# Work order:
A verbatim transcript of the lines below, starting at the first and ending with the one that holds "Radius of gyration: 26.88", is what should be produced.

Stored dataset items
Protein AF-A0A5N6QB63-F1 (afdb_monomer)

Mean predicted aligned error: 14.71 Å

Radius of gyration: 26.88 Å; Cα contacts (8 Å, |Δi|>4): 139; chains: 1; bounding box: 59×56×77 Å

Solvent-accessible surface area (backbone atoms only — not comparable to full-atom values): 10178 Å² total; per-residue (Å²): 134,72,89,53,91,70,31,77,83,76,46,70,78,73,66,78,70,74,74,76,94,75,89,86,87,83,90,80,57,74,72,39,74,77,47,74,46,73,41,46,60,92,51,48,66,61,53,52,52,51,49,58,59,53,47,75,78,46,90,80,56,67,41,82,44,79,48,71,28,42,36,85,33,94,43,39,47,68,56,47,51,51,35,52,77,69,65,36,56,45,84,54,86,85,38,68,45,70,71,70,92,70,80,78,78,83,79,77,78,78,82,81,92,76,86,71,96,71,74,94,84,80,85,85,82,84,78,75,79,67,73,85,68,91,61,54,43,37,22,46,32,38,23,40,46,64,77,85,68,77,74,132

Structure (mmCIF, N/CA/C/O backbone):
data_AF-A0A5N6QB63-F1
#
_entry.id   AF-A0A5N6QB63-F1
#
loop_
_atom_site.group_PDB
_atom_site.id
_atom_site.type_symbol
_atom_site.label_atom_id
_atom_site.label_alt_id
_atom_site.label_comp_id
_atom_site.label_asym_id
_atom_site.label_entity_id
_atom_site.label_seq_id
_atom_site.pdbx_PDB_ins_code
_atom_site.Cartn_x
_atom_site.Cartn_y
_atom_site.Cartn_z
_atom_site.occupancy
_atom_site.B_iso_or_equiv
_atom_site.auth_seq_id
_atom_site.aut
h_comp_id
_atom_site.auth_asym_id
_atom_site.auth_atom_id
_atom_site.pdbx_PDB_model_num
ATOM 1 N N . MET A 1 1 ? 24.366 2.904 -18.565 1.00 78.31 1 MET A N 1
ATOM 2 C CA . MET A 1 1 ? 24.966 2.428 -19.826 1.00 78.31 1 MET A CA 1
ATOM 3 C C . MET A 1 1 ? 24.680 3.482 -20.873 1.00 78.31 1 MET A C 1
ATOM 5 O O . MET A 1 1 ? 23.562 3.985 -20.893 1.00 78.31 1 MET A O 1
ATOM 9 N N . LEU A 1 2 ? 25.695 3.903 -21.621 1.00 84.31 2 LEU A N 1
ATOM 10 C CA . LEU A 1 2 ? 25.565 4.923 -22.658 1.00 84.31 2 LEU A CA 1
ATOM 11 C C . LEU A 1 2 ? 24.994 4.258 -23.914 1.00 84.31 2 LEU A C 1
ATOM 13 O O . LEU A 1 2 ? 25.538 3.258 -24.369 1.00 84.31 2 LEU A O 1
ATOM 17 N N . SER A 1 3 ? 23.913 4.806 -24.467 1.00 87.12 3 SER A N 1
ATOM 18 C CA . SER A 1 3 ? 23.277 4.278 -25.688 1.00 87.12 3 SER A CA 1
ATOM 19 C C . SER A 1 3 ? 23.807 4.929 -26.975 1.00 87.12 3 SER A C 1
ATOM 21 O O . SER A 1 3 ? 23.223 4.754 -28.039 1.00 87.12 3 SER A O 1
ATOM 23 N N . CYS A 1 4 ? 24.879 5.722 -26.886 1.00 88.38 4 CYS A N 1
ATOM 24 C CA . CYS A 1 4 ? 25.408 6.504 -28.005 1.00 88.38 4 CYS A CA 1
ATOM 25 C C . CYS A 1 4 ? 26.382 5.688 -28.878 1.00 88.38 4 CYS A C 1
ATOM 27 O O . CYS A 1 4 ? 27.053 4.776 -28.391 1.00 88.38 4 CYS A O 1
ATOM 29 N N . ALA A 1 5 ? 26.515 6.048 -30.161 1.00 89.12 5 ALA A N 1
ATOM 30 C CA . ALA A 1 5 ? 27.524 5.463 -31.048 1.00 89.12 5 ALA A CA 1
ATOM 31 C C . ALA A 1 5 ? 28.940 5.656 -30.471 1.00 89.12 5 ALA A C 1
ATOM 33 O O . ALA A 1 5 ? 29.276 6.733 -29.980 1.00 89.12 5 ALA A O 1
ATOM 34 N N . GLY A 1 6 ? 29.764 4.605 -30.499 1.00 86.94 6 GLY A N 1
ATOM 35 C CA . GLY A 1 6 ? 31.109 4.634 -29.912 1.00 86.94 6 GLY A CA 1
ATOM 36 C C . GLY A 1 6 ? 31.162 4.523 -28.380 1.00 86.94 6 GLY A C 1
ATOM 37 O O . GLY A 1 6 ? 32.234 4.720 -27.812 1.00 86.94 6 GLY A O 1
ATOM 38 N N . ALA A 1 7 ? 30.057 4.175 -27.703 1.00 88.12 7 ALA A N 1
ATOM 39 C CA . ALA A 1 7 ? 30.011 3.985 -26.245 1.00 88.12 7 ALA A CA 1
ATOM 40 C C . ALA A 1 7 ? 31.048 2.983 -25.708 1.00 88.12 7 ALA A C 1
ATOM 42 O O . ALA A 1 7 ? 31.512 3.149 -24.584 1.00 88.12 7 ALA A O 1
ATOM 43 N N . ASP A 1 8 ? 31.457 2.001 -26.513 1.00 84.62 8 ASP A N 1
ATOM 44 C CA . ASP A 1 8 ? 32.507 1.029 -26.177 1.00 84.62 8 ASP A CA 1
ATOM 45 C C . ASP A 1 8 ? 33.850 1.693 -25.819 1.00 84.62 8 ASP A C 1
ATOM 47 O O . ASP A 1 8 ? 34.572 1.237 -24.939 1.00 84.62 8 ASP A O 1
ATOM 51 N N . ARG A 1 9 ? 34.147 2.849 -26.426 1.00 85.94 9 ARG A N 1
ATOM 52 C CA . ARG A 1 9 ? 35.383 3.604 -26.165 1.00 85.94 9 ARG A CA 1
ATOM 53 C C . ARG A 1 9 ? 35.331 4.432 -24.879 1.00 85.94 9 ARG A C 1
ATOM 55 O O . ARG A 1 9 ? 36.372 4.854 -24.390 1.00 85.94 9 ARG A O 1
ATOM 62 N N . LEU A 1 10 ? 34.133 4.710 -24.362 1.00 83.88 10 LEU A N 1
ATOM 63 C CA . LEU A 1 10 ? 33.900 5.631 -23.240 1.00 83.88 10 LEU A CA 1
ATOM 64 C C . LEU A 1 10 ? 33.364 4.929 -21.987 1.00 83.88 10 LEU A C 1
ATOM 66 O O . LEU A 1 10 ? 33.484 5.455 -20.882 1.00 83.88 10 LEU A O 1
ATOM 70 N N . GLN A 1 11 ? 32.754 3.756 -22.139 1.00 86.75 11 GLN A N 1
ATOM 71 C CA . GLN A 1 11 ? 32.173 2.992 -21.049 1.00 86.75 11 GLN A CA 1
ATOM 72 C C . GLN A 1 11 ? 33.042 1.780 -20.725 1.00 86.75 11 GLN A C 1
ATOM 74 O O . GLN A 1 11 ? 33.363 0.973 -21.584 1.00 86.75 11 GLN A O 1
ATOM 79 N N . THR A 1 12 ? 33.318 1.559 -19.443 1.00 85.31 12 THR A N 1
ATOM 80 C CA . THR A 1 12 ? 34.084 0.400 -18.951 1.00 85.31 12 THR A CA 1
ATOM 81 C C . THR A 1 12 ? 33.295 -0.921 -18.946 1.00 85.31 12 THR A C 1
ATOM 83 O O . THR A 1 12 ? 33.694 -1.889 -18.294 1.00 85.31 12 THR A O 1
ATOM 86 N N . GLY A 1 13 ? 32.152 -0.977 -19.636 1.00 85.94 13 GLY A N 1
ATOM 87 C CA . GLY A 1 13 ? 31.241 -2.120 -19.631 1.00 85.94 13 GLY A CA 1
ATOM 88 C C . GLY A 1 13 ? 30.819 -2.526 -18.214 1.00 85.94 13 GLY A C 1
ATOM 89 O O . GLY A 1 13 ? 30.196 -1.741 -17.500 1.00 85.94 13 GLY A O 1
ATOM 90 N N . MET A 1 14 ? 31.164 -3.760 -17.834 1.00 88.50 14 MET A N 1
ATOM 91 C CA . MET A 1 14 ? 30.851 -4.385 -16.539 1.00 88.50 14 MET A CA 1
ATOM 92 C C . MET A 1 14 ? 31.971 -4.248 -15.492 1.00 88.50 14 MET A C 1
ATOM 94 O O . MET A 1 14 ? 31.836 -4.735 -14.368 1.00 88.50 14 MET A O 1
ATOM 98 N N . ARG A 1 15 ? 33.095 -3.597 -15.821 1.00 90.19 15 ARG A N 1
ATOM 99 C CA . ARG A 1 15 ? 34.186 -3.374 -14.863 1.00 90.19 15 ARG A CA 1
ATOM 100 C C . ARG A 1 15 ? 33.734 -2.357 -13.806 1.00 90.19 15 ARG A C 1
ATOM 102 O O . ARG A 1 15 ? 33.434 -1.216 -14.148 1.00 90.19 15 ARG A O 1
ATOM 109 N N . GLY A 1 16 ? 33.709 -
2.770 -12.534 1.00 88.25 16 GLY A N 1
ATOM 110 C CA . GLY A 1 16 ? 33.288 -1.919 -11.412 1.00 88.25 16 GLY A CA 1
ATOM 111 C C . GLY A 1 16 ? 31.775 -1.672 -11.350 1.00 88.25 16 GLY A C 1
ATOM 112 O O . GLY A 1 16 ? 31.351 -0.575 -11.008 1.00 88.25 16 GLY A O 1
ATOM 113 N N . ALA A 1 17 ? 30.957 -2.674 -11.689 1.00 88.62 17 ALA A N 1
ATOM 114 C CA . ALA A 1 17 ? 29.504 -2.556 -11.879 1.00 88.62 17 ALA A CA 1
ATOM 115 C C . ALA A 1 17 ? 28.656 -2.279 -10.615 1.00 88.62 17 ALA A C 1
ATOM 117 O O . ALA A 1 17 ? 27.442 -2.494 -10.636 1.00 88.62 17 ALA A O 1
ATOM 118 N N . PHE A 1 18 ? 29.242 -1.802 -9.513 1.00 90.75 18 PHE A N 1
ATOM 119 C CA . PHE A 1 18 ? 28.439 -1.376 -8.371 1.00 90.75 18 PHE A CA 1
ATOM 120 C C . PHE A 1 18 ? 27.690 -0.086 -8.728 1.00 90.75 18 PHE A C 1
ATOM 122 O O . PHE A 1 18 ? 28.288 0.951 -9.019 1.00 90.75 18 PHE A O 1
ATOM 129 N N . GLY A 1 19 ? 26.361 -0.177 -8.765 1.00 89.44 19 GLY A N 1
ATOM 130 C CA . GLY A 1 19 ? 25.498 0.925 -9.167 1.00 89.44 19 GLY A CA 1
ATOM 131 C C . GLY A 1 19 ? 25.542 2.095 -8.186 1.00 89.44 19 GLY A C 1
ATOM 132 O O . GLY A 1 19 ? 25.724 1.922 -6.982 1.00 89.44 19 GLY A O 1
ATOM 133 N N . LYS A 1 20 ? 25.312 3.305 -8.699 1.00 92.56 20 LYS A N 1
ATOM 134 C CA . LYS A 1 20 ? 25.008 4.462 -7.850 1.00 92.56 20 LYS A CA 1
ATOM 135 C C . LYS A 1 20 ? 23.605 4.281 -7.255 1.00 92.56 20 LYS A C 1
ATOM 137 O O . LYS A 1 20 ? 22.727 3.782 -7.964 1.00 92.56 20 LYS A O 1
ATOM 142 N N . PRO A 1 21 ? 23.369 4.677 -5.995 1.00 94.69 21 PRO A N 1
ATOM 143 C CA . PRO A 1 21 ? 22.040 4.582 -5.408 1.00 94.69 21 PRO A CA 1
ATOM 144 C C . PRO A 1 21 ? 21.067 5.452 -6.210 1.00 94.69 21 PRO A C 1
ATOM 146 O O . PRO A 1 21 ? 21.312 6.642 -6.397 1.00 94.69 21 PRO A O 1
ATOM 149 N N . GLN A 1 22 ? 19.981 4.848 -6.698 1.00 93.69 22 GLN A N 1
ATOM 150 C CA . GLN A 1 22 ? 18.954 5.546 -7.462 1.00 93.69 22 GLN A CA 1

# Result for this task:
Protein AF-A0A5N6QB63-F1 (afdb_monomer)

Mean predicted aligned error: 14.71 Å

Radius of gyration: 26.88 Å; Cα contacts (8 Å, |Δi|>4): 139; chains: 1; bounding box: 59×56×77 Å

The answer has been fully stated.